***** Records shown *****

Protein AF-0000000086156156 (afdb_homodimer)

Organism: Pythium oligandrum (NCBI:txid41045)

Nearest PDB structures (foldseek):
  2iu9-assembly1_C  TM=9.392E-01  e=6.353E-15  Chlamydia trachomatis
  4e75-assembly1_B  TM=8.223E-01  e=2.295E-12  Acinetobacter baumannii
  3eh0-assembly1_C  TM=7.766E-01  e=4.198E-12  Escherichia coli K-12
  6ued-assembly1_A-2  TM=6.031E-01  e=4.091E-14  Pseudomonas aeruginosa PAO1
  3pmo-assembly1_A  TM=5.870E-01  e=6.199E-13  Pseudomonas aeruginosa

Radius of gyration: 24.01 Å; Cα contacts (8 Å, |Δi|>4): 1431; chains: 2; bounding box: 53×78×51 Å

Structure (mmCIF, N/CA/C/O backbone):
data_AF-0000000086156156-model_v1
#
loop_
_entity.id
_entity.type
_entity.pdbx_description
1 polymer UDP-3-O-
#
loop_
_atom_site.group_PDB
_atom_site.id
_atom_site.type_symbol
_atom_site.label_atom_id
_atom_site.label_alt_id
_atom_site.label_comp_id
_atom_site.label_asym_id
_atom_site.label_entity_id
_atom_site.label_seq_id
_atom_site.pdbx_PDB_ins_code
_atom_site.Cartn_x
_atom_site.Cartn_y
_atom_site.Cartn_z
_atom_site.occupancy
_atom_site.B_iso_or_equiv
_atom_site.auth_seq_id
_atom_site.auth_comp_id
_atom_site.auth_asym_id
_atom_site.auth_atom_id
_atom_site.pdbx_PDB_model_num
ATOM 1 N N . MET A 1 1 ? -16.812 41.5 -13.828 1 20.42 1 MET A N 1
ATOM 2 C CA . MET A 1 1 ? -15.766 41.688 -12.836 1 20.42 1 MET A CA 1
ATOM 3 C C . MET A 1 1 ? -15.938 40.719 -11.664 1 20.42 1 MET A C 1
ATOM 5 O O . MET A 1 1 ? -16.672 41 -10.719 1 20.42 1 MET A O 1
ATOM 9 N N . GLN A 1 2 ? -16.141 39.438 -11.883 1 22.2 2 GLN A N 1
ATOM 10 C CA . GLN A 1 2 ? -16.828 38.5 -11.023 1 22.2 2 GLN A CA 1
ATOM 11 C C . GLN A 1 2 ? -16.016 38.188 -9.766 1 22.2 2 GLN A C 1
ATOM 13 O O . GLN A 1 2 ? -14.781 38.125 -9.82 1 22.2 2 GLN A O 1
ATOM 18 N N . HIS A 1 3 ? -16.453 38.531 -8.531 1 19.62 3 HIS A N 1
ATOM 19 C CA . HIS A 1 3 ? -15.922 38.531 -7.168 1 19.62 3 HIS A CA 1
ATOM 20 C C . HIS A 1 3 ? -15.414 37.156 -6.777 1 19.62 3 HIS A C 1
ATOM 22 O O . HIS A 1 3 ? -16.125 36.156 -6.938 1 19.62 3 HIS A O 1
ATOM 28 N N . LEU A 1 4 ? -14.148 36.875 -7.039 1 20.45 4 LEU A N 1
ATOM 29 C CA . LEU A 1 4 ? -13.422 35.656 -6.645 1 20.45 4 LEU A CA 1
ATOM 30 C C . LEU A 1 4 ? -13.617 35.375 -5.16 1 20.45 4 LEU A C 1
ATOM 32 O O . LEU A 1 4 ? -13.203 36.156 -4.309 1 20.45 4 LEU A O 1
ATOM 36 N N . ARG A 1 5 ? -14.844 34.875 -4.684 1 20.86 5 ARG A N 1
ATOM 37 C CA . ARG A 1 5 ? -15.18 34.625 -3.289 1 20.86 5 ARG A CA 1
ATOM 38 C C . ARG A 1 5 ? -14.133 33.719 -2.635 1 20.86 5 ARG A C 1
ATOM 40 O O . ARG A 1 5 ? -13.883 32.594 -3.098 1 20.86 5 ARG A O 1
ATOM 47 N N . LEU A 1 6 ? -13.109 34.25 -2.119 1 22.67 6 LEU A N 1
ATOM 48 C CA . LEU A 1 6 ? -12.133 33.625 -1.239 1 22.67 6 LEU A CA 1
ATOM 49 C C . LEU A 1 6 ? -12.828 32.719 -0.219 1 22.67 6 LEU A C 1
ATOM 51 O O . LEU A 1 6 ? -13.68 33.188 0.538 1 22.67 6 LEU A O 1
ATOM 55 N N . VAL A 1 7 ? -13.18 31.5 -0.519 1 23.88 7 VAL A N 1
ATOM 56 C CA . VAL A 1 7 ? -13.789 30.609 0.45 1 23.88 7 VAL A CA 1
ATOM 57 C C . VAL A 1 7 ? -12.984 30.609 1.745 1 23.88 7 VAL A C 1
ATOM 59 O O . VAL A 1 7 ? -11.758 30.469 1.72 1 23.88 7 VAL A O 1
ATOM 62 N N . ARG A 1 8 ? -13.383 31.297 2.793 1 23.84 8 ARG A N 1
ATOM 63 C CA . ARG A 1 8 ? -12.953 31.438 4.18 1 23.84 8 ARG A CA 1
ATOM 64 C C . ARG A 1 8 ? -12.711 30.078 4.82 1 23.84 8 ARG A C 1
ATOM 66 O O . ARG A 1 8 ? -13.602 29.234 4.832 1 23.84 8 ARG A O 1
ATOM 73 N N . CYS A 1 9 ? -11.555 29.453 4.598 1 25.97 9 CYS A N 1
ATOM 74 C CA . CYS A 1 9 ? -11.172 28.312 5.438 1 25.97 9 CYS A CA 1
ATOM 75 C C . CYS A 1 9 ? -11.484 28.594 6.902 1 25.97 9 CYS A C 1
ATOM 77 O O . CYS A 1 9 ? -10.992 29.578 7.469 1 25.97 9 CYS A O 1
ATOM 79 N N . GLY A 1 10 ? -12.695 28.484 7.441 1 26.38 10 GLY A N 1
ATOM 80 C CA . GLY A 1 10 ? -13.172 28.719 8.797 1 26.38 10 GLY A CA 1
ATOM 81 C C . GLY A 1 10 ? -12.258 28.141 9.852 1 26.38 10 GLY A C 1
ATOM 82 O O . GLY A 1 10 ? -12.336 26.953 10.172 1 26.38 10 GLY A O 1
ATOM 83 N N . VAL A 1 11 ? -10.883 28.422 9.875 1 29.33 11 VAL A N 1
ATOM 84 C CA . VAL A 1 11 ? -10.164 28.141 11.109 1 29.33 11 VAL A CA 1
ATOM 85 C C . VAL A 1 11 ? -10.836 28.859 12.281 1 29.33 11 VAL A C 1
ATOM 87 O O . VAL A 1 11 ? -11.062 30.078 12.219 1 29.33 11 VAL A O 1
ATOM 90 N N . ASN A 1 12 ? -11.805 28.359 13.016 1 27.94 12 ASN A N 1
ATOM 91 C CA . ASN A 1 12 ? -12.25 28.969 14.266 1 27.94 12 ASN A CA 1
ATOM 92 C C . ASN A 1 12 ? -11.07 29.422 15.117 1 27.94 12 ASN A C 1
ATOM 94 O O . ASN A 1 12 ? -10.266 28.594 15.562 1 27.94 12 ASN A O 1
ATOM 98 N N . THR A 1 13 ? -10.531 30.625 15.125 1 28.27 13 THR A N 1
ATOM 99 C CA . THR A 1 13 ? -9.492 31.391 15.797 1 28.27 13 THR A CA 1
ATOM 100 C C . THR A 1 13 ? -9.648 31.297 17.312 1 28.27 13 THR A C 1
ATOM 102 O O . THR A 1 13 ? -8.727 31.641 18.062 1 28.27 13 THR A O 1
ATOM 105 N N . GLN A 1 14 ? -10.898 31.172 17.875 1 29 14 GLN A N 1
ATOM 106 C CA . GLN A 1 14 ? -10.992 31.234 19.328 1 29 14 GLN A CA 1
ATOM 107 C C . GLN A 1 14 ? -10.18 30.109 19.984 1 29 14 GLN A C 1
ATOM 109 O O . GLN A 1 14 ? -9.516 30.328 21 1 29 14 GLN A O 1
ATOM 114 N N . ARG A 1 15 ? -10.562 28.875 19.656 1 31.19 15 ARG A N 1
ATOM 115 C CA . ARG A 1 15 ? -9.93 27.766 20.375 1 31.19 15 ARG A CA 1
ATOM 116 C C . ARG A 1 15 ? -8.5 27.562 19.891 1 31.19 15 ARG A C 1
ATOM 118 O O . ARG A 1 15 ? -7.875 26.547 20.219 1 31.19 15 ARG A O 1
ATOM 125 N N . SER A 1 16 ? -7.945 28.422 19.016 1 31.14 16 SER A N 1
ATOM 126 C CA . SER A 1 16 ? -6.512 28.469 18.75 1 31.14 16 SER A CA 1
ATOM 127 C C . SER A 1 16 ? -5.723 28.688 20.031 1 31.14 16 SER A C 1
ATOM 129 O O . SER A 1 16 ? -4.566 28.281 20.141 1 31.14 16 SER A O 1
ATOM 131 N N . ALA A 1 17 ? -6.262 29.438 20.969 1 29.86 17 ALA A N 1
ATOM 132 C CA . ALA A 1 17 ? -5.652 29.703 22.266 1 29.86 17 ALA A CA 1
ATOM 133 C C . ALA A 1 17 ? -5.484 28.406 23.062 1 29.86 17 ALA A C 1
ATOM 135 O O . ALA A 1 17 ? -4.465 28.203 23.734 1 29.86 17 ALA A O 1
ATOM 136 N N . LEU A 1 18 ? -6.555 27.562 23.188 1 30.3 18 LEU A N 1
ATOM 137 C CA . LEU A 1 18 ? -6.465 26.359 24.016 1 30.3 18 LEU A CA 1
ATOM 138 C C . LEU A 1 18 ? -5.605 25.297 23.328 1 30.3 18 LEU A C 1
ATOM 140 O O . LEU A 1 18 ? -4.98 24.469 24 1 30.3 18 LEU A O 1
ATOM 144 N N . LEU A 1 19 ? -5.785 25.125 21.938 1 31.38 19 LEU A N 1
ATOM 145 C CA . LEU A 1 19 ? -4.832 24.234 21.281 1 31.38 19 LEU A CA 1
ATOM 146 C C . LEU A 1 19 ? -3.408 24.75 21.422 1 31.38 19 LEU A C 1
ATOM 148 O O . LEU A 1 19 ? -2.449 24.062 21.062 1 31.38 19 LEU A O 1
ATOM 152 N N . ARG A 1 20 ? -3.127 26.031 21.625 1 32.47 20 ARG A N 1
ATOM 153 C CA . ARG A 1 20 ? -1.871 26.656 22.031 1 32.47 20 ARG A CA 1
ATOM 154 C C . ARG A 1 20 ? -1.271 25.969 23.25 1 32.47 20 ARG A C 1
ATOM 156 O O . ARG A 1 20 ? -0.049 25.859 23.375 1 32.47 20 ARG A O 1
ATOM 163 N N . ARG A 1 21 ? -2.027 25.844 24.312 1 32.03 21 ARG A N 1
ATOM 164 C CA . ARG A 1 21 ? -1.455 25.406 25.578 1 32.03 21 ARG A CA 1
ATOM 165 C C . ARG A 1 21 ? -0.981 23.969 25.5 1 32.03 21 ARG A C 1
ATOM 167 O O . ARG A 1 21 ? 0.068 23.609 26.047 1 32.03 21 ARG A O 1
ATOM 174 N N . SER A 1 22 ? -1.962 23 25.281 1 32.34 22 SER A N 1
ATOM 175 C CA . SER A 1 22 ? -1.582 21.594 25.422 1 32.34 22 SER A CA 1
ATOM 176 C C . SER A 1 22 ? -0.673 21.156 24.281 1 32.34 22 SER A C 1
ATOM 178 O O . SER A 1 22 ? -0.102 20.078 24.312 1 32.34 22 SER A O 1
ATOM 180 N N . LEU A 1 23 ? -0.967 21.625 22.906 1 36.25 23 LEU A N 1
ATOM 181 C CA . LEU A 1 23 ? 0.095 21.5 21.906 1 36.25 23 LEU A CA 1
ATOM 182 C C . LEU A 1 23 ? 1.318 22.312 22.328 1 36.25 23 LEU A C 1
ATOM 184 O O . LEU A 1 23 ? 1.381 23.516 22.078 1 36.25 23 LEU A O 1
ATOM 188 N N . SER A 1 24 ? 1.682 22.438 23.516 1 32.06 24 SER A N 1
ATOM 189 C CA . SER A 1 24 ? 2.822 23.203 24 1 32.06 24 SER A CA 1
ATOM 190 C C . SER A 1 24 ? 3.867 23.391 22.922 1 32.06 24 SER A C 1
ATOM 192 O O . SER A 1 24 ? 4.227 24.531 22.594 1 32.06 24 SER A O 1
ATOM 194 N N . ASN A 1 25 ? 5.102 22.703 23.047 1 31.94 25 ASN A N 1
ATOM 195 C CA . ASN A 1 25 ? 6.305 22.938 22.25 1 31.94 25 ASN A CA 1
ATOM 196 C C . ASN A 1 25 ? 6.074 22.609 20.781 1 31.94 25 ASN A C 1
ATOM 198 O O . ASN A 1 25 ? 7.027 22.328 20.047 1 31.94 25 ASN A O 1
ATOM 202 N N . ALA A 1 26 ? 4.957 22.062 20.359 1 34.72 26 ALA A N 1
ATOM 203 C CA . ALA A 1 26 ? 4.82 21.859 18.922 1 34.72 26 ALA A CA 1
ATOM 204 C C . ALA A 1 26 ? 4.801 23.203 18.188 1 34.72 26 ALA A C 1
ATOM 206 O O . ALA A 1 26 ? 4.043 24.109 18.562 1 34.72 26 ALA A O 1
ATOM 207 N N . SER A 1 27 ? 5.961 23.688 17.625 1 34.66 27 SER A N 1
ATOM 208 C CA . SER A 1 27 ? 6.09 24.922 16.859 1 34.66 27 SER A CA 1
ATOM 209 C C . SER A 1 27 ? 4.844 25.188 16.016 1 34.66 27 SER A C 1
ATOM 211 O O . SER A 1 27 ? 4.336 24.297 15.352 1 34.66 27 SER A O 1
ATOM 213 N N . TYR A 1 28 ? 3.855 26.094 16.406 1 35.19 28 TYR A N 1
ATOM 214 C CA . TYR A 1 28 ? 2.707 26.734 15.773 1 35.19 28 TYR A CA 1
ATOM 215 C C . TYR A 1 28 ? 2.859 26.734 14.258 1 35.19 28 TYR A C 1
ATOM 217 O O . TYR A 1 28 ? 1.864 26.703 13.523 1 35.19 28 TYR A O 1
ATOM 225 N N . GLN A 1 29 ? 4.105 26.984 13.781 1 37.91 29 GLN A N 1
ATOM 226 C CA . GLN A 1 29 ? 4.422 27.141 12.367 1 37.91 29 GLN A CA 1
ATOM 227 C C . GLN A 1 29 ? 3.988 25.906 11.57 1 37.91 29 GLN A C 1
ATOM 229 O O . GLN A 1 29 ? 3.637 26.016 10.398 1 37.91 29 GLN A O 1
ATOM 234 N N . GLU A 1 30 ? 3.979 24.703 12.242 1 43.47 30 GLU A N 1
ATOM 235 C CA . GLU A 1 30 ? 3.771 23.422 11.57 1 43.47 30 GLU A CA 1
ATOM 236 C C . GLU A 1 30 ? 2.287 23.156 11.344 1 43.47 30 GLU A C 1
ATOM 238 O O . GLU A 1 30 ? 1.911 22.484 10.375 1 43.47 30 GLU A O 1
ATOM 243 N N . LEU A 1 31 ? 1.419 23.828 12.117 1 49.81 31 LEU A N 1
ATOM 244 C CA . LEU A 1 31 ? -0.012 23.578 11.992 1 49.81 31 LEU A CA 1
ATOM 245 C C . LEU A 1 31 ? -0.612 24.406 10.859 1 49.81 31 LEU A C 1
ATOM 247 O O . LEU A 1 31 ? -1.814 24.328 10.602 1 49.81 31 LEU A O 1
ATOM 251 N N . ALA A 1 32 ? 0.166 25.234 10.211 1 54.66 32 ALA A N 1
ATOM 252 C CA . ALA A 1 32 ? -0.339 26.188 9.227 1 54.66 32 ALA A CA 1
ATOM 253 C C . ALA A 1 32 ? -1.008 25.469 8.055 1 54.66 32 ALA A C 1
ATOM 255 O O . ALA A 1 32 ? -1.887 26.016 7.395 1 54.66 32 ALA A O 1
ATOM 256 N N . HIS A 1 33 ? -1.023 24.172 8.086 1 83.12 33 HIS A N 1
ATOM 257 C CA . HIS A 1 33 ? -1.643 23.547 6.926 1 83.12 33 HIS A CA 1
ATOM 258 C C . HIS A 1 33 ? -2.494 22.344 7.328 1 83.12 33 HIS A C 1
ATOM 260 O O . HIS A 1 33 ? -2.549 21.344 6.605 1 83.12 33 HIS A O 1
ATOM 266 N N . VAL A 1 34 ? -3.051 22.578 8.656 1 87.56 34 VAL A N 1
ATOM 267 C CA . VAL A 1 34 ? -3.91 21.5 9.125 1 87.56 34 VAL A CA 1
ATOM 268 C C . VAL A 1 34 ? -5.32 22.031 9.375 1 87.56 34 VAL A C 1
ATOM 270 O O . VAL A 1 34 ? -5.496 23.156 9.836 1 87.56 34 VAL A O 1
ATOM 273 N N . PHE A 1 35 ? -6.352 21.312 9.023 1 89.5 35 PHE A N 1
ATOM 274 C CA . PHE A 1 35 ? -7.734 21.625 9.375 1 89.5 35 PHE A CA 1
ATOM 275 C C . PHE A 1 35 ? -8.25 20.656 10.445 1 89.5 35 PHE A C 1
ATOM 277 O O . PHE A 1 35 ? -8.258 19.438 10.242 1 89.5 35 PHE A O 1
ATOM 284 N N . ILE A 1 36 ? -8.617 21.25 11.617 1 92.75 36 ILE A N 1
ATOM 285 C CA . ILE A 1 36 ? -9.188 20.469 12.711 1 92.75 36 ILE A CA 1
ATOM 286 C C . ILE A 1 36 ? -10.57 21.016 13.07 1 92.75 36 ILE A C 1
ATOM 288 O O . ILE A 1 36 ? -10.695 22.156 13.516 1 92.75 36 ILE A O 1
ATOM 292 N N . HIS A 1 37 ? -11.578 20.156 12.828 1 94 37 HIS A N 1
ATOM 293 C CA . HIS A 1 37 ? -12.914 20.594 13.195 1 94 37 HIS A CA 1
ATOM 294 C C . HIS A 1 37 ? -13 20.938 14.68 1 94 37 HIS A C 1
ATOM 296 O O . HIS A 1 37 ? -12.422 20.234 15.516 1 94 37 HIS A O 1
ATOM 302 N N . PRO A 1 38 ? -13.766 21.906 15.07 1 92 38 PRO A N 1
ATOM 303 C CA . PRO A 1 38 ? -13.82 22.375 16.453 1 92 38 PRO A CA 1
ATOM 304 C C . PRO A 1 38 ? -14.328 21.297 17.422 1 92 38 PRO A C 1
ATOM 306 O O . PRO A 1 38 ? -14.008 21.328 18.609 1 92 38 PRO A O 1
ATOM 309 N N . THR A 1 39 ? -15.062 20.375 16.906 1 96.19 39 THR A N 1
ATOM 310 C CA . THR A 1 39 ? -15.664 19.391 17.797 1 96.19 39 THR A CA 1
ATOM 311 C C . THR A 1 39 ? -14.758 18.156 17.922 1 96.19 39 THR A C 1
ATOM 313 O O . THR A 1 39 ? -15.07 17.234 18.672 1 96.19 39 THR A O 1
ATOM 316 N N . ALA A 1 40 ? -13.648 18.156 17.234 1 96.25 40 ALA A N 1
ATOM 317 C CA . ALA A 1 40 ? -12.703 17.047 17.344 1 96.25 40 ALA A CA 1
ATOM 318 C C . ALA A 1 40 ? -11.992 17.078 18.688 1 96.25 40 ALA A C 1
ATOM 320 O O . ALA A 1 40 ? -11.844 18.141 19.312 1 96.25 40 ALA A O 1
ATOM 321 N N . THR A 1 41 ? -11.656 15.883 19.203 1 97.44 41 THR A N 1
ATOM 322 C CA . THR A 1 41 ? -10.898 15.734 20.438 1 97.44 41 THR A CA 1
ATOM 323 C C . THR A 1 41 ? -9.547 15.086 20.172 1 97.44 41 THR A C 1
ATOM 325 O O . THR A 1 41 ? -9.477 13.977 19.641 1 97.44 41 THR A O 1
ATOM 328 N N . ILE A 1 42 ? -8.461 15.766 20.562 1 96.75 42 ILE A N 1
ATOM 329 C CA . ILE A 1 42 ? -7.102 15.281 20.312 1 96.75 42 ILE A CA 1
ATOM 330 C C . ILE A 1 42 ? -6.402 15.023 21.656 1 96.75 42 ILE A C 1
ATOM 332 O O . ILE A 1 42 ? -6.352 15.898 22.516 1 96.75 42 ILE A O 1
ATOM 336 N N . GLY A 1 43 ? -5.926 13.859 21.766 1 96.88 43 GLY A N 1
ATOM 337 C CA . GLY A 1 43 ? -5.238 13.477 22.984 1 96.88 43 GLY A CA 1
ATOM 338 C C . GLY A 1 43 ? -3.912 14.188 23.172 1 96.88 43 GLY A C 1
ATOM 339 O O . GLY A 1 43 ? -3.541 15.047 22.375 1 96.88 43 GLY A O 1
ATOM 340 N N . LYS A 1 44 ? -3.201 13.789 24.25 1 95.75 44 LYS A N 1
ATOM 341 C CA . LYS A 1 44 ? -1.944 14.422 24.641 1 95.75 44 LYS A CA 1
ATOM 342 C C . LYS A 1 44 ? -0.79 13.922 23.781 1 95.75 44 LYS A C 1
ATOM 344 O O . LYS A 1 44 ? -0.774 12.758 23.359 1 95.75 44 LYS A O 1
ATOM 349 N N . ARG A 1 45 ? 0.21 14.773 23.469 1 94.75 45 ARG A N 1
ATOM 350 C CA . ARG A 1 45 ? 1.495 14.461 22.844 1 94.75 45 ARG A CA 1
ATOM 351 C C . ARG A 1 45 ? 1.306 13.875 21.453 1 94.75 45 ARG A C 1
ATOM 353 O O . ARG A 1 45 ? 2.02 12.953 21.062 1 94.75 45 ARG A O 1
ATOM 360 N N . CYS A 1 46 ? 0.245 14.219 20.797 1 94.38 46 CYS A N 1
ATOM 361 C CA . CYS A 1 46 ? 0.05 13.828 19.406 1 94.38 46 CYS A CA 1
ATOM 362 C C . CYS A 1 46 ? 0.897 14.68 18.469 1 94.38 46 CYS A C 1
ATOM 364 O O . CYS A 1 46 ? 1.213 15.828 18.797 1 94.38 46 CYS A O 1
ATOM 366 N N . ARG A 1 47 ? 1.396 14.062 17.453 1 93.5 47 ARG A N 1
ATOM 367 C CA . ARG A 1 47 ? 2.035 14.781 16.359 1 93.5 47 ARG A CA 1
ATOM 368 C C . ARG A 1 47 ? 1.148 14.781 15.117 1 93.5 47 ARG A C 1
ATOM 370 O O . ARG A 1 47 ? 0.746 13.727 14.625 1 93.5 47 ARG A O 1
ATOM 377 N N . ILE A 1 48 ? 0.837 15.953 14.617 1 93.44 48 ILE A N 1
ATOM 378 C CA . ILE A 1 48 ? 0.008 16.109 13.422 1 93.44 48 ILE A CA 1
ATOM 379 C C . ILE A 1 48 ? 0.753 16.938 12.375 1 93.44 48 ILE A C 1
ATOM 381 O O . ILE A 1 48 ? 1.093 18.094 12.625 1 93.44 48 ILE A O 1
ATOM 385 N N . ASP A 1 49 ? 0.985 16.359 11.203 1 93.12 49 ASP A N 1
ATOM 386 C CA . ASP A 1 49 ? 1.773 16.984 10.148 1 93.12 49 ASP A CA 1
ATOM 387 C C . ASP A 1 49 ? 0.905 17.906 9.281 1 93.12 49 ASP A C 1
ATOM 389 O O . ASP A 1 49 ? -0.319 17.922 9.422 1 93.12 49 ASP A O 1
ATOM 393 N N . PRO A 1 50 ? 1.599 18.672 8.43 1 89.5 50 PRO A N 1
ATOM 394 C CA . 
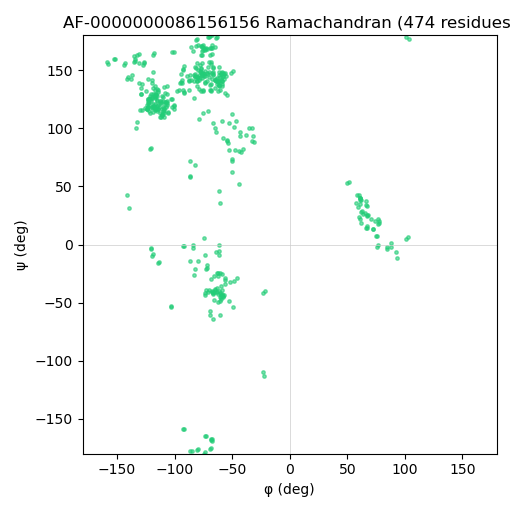PRO A 1 50 ? 0.86 19.594 7.562 1 89.5 50 PRO A CA 1
ATOM 395 C C . PRO A 1 50 ? -0.129 18.891 6.645 1 89.5 50 PRO A C 1
ATOM 397 O O . PRO A 1 50 ? 0.112 17.75 6.242 1 89.5 50 PRO A O 1
ATOM 400 N N . PHE A 1 51 ? -1.275 19.562 6.359 1 92.69 51 PHE A N 1
ATOM 401 C CA . PHE A 1 51 ? -2.256 19.219 5.34 1 92.69 51 PHE A CA 1
ATOM 402 C C . PHE A 1 51 ? -3.121 18.047 5.797 1 92.69 51 PHE A C 1
ATOM 404 O O . PHE A 1 51 ? -3.719 17.344 4.977 1 92.69 51 PHE A O 1
ATOM 411 N N . VAL A 1 52 ? -3.154 17.875 7.094 1 95.44 52 VAL A N 1
ATOM 412 C CA . VAL A 1 52 ? -4.086 16.906 7.672 1 95.44 52 VAL A CA 1
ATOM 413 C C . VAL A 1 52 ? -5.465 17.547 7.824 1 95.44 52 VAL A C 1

*****

Task prompt: Repeat verbatim the opening run of entries, ending with the line that contains "ATOM 11 C C".

Solution to this task:
Protein AF-0000000086156156 (afdb_homodimer)

Organism: Pythium oligandrum (NCBI:txid41045)

Nearest PDB structures (foldseek):
  2iu9-assembly1_C  TM=9.392E-01  e=6.353E-15  Chlamydia trachomatis
  4e75-assembly1_B  TM=8.223E-01  e=2.295E-12  Acinetobacter baumannii
  3eh0-assembly1_C  TM=7.766E-01  e=4.198E-12  Escherichia coli K-12
  6ued-assembly1_A-2  TM=6.031E-01  e=4.091E-14  Pseudomonas aeruginosa PAO1
  3pmo-assembly1_A  TM=5.870E-01  e=6.199E-13  Pseudomonas aeruginosa

Radius of gyration: 24.01 Å; Cα contacts (8 Å, |Δi|>4): 1431; chains: 2; bounding box: 53×78×51 Å

Structure (mmCIF, N/CA/C/O backbone):
data_AF-0000000086156156-model_v1
#
loop_
_entity.id
_entity.type
_entity.pdbx_description
1 polymer UDP-3-O-
#
loop_
_atom_site.group_PDB
_atom_site.id
_atom_site.type_symbol
_atom_site.label_atom_id
_atom_site.label_alt_id
_atom_site.label_comp_id
_atom_site.label_asym_id
_atom_site.label_entity_id
_atom_site.label_seq_id
_atom_site.pdbx_PDB_ins_code
_atom_site.Cartn_x
_atom_site.Cartn_y
_atom_site.Cartn_z
_atom_site.occupancy
_atom_site.B_iso_or_equiv
_atom_site.auth_seq_id
_atom_site.auth_comp_id
_atom_site.auth_asym_id
_atom_site.auth_atom_id
_atom_site.pdbx_PDB_model_num
ATOM 1 N N . MET A 1 1 ? -16.812 41.5 -13.828 1 20.42 1 MET A N 1
ATOM 2 C CA . MET A 1 1 ? -15.766 41.688 -12.836 1 20.42 1 MET A CA 1
ATOM 3 C C . MET A 1 1 ? -15.938 40.719 -11.664 1 20.42 1 MET A C 1
ATOM 5 O O . MET A 1 1 ? -16.672 41 -10.719 1 20.42 1 MET A O 1
ATOM 9 N N . GLN A 1 2 ? -16.141 39.438 -11.883 1 22.2 2 GLN A N 1
ATOM 10 C CA . GLN A 1 2 ? -16.828 38.5 -11.023 1 22.2 2 GLN A CA 1
ATOM 11 C C . GLN A 1 2 ? -16.016 38.188 -9.766 1 22.2 2 GLN A C 1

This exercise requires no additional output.